*Assigned task*: Once the line with "ATOM 249 O O" is found in the entries below, repeat it and each following line exactly, up to and including the line with "ATOM 258 O O". Add no other lines.

*Stored entries*:
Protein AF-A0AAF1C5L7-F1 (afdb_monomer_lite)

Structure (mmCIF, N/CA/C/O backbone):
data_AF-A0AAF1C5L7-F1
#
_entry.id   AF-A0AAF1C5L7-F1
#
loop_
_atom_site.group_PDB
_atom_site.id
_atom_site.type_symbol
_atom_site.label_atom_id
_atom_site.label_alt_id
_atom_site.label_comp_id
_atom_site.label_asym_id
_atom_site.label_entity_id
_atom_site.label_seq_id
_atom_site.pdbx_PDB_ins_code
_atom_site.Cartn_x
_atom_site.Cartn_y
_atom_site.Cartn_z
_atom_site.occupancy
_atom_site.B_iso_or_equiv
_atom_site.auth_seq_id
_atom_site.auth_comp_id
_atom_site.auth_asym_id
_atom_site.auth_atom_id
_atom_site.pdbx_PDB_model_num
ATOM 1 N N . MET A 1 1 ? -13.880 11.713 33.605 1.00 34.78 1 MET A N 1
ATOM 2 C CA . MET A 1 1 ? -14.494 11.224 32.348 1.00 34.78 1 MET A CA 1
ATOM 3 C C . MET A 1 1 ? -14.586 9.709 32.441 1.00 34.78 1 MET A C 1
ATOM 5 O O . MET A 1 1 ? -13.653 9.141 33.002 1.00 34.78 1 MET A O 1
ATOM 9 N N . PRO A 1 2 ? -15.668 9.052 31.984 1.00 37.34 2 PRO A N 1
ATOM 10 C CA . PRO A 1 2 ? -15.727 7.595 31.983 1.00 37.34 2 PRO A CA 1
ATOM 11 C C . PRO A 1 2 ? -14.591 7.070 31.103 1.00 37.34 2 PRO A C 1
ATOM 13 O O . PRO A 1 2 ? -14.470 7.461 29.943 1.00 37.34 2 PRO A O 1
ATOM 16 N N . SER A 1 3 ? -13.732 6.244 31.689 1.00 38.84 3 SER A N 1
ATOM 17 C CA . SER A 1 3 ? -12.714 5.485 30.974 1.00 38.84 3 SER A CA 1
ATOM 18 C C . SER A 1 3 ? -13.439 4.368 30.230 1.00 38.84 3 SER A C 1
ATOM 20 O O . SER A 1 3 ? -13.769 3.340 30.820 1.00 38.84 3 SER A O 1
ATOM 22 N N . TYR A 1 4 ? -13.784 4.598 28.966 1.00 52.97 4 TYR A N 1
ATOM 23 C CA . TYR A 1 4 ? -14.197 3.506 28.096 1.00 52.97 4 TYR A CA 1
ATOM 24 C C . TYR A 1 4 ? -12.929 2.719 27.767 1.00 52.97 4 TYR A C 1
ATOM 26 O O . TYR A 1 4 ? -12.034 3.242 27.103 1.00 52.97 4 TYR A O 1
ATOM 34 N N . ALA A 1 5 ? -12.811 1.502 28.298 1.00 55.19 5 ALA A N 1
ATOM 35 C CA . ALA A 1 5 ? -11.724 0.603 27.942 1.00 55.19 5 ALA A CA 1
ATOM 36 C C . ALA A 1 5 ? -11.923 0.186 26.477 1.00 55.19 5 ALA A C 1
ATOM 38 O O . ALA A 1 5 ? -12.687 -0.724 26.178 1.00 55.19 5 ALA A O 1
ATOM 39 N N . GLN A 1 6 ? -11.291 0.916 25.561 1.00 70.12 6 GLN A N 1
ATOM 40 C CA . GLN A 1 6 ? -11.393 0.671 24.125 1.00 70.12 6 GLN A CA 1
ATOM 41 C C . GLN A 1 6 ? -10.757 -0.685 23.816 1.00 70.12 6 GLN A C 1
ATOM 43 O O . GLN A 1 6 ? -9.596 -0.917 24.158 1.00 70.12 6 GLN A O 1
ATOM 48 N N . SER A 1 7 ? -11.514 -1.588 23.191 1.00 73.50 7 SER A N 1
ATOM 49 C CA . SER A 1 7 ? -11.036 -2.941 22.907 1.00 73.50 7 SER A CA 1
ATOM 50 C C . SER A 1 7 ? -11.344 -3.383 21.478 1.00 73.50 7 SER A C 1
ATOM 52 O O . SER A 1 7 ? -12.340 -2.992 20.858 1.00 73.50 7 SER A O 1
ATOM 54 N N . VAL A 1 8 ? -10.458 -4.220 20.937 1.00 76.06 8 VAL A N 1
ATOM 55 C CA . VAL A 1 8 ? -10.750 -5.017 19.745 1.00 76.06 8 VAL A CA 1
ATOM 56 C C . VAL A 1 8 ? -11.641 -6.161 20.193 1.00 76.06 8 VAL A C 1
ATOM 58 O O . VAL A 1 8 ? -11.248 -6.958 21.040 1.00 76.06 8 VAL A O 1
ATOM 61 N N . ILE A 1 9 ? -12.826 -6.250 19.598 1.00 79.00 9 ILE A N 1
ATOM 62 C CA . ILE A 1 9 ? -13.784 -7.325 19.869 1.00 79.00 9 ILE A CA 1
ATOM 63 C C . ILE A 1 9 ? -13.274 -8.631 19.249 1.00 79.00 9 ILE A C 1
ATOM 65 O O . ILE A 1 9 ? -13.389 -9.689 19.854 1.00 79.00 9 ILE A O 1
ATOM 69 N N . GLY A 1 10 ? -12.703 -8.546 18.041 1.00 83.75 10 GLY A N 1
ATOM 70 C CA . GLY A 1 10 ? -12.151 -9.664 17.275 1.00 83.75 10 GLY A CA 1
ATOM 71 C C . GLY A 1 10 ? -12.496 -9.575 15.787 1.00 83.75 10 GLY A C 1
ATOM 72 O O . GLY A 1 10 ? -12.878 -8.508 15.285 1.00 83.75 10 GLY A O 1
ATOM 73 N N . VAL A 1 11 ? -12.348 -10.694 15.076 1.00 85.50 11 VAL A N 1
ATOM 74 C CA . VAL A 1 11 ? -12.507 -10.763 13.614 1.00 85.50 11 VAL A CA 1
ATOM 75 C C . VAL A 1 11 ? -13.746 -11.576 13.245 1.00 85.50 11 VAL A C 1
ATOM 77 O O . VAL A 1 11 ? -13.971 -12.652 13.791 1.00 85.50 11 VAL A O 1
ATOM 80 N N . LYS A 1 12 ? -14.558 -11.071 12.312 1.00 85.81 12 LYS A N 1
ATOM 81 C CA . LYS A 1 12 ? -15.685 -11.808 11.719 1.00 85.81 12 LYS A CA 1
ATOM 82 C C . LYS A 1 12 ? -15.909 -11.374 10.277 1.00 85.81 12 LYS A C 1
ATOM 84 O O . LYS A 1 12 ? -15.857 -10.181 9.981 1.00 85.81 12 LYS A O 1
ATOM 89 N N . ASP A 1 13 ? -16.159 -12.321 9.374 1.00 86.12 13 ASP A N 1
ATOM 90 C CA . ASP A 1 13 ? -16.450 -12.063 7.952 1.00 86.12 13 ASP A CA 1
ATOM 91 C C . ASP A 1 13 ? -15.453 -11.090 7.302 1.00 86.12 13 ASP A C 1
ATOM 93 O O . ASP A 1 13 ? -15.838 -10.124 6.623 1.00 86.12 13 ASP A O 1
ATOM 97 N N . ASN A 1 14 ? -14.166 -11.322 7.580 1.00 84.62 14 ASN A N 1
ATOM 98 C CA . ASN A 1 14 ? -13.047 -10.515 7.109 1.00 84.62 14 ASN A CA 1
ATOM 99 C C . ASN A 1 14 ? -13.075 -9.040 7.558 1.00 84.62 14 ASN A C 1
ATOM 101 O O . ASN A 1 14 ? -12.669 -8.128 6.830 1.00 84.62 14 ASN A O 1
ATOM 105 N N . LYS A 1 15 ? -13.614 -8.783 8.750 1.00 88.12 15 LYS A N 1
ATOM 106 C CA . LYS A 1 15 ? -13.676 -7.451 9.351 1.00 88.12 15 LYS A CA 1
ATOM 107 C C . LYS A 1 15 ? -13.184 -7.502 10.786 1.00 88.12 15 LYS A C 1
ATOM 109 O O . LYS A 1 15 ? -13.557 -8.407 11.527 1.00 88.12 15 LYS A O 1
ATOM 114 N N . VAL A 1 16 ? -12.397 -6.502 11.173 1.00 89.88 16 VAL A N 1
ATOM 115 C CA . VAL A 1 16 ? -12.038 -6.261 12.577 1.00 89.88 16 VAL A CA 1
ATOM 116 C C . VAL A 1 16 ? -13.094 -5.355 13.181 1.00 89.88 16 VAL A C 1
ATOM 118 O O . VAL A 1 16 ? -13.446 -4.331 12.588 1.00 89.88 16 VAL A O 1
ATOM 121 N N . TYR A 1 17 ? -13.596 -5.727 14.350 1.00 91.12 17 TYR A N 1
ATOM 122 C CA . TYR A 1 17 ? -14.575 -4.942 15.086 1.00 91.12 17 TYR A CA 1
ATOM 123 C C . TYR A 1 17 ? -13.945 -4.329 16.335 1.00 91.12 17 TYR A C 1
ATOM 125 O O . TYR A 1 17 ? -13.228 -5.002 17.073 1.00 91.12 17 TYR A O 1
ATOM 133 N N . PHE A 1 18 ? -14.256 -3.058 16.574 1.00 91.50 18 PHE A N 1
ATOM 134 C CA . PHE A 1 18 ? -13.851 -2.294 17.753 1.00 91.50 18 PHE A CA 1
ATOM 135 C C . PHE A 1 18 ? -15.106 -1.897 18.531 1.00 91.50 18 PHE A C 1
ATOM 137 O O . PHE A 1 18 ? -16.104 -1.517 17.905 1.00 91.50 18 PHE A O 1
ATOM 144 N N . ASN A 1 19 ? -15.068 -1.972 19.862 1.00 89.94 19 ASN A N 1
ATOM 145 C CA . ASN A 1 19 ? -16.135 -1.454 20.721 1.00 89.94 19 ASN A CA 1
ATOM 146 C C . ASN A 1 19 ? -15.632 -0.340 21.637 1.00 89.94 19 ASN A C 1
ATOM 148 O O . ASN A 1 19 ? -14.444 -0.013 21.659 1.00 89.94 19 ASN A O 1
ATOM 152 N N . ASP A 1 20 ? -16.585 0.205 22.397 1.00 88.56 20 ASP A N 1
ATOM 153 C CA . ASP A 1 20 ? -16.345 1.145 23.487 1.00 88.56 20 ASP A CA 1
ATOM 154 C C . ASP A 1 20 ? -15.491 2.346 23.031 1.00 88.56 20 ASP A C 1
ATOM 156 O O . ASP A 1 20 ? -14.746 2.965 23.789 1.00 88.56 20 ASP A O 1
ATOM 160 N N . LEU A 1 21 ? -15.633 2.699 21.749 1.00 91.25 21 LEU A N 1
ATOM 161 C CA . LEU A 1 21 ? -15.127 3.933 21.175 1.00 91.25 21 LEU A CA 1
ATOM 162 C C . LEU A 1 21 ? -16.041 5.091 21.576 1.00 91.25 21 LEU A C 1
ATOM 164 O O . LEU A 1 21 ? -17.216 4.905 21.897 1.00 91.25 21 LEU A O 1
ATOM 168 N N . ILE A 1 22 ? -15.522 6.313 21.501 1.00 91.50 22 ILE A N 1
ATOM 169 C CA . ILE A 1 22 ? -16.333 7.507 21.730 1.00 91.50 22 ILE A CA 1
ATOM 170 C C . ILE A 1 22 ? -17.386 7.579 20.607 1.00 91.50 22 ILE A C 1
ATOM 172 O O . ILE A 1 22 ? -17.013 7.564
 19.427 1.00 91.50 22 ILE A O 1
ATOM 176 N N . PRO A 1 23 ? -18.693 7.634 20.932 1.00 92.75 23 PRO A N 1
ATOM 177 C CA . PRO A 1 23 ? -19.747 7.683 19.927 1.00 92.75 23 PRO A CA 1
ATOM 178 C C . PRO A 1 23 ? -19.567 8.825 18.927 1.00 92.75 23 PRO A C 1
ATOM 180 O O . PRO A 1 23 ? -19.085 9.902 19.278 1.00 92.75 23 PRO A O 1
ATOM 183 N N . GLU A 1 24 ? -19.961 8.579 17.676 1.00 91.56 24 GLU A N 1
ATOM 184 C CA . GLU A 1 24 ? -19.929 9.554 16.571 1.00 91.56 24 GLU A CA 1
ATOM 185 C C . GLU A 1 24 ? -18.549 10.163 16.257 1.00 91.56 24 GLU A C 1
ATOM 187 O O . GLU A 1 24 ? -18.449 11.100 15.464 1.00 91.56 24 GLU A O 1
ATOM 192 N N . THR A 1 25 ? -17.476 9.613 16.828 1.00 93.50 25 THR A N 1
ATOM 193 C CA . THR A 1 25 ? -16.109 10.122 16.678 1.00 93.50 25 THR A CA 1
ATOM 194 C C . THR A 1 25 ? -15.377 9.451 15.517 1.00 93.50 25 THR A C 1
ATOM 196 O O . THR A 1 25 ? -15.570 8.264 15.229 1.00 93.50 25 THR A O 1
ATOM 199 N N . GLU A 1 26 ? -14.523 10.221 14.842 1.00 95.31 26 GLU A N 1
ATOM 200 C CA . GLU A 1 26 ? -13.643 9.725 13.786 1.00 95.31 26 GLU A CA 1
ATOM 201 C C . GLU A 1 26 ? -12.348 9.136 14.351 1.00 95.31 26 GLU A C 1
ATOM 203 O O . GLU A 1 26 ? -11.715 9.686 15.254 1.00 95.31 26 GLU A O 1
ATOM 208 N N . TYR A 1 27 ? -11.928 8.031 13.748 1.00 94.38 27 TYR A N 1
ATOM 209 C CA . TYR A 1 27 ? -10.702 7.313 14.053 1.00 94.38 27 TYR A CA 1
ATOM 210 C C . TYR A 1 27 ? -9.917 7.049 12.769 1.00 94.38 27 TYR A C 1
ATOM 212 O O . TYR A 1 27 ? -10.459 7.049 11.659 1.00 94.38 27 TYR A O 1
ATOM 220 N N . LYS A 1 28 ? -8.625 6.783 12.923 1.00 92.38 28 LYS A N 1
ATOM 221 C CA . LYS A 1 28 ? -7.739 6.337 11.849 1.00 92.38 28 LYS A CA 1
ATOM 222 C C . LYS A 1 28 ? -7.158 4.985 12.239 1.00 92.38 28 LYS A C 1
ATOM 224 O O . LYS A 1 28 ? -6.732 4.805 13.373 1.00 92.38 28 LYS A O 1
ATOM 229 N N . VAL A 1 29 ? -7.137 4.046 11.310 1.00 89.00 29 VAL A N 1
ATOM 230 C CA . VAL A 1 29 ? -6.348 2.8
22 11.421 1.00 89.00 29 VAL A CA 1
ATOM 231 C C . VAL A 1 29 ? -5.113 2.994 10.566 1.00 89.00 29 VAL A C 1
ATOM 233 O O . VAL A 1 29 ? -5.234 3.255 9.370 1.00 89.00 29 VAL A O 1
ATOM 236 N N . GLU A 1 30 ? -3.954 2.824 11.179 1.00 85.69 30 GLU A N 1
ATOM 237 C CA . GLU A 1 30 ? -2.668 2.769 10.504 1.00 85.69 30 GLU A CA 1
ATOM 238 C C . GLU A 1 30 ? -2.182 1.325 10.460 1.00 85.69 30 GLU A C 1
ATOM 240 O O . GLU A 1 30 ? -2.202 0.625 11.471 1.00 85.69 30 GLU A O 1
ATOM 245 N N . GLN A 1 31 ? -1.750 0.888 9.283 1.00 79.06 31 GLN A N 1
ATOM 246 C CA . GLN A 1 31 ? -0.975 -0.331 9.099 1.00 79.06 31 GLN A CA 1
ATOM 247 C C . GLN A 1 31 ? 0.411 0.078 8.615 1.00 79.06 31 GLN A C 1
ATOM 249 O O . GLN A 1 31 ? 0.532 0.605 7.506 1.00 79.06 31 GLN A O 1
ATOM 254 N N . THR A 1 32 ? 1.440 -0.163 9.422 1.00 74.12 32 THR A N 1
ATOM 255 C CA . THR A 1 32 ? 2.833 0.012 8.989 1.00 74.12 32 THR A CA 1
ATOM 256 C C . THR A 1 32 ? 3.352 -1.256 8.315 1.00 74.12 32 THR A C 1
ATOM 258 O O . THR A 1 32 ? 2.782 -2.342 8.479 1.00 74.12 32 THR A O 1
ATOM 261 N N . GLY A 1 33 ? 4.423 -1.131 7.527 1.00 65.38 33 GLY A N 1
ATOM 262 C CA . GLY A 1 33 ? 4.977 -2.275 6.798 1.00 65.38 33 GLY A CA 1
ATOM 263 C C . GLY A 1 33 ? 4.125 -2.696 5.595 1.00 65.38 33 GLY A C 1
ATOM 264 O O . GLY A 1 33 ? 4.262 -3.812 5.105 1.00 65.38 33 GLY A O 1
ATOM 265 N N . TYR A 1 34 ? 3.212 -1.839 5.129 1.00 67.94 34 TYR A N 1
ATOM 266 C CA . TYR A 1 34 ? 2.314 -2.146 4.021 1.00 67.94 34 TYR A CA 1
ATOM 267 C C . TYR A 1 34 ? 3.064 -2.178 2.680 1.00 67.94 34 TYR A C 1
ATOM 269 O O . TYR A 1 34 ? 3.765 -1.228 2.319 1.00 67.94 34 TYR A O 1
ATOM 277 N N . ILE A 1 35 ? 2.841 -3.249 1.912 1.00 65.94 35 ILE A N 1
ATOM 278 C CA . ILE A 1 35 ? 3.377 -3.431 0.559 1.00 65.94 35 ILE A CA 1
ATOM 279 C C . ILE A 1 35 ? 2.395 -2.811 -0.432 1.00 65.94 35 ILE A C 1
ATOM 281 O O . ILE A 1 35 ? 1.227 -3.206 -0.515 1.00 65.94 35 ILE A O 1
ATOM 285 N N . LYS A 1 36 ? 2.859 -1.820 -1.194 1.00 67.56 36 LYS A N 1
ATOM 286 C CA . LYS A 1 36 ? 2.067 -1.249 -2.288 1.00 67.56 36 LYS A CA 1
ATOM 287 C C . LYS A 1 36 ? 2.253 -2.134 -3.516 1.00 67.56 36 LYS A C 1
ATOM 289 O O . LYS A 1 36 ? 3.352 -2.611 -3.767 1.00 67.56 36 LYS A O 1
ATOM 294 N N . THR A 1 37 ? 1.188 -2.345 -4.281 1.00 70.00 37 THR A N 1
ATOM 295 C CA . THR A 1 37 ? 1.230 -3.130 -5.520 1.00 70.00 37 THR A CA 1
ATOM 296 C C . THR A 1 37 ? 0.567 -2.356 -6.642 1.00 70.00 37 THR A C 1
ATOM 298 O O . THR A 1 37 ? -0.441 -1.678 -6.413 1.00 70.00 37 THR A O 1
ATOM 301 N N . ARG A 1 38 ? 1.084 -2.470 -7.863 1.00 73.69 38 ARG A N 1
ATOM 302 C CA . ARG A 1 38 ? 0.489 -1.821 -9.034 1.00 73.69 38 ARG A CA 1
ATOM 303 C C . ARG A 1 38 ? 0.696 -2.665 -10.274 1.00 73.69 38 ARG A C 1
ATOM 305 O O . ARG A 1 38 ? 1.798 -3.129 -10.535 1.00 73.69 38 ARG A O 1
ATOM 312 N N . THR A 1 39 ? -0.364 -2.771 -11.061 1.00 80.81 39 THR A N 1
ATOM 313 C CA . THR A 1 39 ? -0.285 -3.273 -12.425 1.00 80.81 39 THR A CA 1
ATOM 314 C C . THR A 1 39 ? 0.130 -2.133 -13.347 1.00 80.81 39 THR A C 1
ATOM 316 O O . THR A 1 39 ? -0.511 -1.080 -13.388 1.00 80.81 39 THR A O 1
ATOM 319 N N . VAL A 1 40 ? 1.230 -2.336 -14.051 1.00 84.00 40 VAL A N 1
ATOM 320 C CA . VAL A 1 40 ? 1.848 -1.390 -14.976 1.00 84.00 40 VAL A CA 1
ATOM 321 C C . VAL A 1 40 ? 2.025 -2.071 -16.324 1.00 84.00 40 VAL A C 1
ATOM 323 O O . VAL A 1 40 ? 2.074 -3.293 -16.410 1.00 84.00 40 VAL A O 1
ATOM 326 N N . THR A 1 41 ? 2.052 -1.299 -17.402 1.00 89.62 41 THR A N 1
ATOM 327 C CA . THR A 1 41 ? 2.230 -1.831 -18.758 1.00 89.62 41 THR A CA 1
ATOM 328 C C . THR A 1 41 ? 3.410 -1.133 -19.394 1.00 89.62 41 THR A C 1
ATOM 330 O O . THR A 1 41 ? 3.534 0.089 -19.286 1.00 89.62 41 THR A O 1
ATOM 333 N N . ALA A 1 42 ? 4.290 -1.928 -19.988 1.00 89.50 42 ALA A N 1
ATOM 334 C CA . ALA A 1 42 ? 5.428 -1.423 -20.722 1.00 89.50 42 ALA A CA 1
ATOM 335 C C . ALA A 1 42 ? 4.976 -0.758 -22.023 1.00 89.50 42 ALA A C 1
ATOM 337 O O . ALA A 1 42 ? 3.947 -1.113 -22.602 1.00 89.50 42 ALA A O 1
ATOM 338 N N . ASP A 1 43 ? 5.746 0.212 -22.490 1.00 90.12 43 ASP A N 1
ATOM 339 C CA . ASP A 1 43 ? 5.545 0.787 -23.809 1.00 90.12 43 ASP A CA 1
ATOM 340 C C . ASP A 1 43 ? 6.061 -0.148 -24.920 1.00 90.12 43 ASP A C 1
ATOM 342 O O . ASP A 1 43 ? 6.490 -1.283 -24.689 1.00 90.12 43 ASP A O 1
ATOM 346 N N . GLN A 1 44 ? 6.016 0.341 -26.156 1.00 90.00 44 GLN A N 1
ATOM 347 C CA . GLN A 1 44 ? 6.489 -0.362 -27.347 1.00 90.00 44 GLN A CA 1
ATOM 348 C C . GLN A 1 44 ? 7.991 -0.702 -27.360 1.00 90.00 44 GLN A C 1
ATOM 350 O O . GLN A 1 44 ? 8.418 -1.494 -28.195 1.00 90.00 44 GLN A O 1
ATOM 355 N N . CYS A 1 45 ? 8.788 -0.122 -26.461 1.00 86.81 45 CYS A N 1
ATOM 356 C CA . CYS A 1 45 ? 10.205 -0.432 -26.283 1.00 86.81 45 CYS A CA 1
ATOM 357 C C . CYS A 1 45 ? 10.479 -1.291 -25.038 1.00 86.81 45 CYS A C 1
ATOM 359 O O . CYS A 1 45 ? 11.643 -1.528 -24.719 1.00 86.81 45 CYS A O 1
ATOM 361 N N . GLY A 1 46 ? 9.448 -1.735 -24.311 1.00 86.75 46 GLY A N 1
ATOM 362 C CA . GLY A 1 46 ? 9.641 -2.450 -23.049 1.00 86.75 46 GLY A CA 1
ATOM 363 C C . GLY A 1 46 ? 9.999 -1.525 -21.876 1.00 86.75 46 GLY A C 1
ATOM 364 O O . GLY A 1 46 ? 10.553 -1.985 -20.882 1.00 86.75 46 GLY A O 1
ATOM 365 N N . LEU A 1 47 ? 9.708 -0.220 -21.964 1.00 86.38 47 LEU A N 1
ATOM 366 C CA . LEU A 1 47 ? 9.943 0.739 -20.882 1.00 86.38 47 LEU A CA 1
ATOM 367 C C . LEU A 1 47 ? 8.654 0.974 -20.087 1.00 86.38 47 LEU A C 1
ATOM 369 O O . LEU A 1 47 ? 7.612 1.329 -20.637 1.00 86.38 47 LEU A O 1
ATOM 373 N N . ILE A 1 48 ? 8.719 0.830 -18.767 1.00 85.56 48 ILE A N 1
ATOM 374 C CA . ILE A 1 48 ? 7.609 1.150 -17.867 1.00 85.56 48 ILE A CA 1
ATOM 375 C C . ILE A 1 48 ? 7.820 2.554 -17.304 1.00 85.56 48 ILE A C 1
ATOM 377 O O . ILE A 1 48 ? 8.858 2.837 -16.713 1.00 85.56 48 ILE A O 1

*Expected answer*:
ATOM 249 O O . GLN A 1 31 ? 0.532 0.605 7.506 1.00 79.06 31 GLN A O 1
ATOM 254 N N . THR A 1 32 ? 1.440 -0.163 9.422 1.00 74.12 32 THR A N 1
ATOM 255 C CA . THR A 1 32 ? 2.833 0.012 8.989 1.00 74.12 32 THR A CA 1
ATOM 256 C C . THR A 1 32 ? 3.352 -1.256 8.315 1.00 74.12 32 THR A C 1
ATOM 258 O O . THR A 1 32 ? 2.782 -2.342 8.479 1.00 74.12 32 THR A O 1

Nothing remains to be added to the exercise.